▸ ASSIGNMENT
Give back exactly the stretch of data below from the line holding "ATOM 92 O O" through the line holding "ATOM 107 O O", both ends included, and leave the remaining lines out.

-- Opening Marker --

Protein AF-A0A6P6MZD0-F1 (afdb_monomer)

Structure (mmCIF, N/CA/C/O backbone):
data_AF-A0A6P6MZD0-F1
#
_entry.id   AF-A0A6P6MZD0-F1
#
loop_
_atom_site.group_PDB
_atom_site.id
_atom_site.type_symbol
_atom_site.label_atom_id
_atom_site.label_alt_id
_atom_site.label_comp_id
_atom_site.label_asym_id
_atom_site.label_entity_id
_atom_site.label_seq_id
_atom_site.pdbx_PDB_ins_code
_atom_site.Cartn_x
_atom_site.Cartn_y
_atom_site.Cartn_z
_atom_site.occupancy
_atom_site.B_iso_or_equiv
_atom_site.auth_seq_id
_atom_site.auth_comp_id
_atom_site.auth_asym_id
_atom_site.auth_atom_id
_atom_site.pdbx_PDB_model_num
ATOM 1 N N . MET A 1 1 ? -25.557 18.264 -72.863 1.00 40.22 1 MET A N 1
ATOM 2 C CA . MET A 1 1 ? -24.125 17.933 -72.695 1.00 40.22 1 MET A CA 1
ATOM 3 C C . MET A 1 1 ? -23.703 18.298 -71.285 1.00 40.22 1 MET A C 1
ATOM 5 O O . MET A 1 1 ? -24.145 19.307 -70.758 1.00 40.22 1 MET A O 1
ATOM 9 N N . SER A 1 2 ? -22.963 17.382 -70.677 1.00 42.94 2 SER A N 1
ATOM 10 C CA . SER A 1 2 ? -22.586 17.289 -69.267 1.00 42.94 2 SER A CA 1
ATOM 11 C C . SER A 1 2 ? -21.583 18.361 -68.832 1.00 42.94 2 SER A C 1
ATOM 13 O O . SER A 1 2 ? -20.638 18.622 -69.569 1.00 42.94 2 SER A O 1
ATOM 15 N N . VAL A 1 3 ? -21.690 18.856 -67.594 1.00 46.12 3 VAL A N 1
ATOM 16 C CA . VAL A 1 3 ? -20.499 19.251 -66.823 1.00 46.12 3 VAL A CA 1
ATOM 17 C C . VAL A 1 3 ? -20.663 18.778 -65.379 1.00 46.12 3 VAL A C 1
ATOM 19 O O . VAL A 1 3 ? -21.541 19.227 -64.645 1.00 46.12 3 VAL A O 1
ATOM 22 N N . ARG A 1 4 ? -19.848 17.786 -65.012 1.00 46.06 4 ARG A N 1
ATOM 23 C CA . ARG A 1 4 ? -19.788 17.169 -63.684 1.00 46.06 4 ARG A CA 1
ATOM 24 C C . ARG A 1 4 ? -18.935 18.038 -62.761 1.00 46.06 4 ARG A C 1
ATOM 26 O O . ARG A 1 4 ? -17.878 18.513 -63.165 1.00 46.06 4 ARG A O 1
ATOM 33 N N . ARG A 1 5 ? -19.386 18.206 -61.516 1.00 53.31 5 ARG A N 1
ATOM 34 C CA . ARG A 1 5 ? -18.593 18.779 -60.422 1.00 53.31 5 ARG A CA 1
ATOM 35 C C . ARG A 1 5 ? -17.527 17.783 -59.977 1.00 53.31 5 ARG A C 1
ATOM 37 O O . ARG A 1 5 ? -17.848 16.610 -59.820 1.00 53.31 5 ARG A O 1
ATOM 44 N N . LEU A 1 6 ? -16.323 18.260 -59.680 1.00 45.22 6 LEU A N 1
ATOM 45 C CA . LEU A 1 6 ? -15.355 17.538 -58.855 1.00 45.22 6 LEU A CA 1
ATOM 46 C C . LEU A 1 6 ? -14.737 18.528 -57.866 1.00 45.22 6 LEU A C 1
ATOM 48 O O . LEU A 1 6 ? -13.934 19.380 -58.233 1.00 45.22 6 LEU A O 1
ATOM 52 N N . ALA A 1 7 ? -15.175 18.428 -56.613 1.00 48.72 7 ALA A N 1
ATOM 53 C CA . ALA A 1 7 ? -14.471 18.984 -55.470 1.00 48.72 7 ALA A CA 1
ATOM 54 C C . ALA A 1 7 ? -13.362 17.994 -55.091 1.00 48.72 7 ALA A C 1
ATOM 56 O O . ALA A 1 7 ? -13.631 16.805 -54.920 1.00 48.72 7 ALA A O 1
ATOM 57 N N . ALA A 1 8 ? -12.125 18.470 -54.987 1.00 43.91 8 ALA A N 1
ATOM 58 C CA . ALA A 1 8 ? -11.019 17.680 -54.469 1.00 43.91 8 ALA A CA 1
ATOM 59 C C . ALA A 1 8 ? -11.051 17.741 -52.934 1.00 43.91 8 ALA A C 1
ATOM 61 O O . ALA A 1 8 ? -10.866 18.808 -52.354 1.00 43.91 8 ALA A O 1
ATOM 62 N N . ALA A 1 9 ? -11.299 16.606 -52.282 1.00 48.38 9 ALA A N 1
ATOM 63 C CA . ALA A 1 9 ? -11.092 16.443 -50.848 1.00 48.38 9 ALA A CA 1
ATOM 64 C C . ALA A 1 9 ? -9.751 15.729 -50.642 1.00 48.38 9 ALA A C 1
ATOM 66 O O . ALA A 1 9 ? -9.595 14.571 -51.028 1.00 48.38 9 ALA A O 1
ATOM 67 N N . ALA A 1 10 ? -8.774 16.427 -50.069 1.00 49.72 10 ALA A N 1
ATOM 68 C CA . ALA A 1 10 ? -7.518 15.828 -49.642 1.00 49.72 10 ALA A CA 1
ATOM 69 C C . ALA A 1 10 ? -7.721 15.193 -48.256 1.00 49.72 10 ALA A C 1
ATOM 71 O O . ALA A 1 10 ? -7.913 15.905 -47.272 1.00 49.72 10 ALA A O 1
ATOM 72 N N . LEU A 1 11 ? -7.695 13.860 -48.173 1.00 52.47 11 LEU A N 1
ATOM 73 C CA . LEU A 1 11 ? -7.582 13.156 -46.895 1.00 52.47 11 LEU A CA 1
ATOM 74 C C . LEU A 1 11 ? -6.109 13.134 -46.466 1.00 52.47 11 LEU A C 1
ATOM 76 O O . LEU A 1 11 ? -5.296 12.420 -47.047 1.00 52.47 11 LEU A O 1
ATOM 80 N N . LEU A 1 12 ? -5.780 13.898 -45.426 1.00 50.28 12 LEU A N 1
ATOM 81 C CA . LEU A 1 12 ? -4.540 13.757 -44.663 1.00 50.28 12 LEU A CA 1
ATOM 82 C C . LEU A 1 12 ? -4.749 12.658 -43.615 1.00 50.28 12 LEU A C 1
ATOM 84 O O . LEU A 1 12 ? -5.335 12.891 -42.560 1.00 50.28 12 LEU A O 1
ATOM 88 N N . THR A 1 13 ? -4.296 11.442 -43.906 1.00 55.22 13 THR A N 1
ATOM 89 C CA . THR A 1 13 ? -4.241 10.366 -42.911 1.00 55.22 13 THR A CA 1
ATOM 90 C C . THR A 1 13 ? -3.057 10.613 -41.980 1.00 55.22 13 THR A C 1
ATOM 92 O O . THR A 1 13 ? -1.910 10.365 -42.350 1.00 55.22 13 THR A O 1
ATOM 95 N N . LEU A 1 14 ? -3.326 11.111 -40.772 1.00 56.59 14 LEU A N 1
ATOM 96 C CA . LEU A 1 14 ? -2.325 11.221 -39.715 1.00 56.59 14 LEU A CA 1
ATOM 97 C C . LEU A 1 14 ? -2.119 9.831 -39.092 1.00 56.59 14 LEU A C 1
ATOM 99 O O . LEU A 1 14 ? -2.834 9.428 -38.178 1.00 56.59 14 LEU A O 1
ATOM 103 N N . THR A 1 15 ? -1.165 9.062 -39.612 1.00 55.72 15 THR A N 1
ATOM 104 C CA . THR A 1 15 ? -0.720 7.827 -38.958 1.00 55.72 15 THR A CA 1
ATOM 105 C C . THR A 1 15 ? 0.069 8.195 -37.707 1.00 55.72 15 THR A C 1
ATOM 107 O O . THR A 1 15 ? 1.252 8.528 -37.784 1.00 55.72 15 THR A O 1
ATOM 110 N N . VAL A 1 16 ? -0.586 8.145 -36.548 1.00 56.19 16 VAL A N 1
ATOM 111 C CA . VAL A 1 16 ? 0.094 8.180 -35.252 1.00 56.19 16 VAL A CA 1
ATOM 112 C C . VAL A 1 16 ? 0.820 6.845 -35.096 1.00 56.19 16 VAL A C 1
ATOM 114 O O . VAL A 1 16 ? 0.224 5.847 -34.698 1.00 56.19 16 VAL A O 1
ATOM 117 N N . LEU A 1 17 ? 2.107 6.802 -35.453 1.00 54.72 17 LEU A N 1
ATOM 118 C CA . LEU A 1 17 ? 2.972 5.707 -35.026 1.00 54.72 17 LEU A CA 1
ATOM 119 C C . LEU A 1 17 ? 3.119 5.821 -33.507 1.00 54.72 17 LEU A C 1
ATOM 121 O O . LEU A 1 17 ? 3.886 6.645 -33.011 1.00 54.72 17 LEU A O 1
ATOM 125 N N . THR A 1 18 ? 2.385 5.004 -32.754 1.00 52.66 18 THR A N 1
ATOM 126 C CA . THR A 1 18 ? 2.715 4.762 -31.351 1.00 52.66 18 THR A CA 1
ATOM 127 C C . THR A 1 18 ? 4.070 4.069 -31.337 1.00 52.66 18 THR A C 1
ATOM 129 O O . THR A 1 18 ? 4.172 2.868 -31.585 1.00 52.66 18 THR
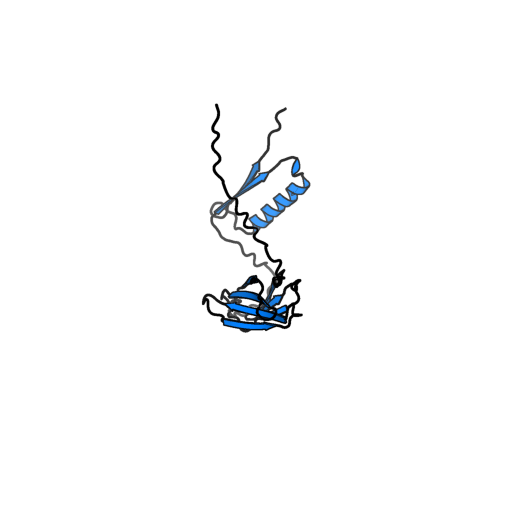 A O 1
ATOM 132 N N . SER A 1 19 ? 5.132 4.846 -31.132 1.00 49.34 19 SER A N 1
ATOM 133 C CA . SER A 1 19 ? 6.456 4.307 -30.854 1.00 49.34 19 SER A CA 1
ATOM 134 C C . SER A 1 19 ? 6.325 3.357 -29.667 1.00 49.34 19 SER A C 1
ATOM 136 O O . SER A 1 19 ? 5.932 3.786 -28.580 1.00 49.34 19 SER A O 1
ATOM 138 N N . VAL A 1 20 ? 6.626 2.070 -29.862 1.00 49.53 20 VAL A N 1
ATOM 139 C CA . VAL A 1 20 ? 6.879 1.144 -28.753 1.00 49.53 20 VAL A CA 1
ATOM 140 C C . VAL A 1 20 ? 8.215 1.571 -28.149 1.00 49.53 20 VAL A C 1
ATOM 142 O O . VAL A 1 20 ? 9.261 0.979 -28.398 1.00 49.53 20 VAL A O 1
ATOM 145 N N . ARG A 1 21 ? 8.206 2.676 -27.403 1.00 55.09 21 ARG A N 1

-- Closing Marker --

▸ OUTPUT FOR THIS TASK
ATOM 92 O O . THR A 1 13 ? -1.910 10.365 -42.350 1.00 55.22 13 THR A O 1
ATOM 95 N N . LEU A 1 14 ? -3.326 11.111 -40.772 1.00 56.59 14 LEU A N 1
ATOM 96 C CA . LEU A 1 14 ? -2.325 11.221 -39.715 1.00 56.59 14 LEU A CA 1
ATOM 97 C C . LEU A 1 14 ? -2.119 9.831 -39.092 1.00 56.59 14 LEU A C 1
ATOM 99 O O . LEU A 1 14 ? -2.834 9.428 -38.178 1.00 56.59 14 LEU A O 1
ATOM 103 N N . THR A 1 15 ? -1.165 9.062 -39.612 1.00 55.72 15 THR A N 1
ATOM 104 C CA . THR A 1 15 ? -0.720 7.827 -38.958 1.00 55.72 15 THR A CA 1
ATOM 105 C C . THR A 1 15 ? 0.069 8.195 -37.707 1.00 55.72 15 THR A C 1
ATOM 107 O O . THR A 1 15 ? 1.252 8.528 -37.784 1.00 55.72 15 THR A O 1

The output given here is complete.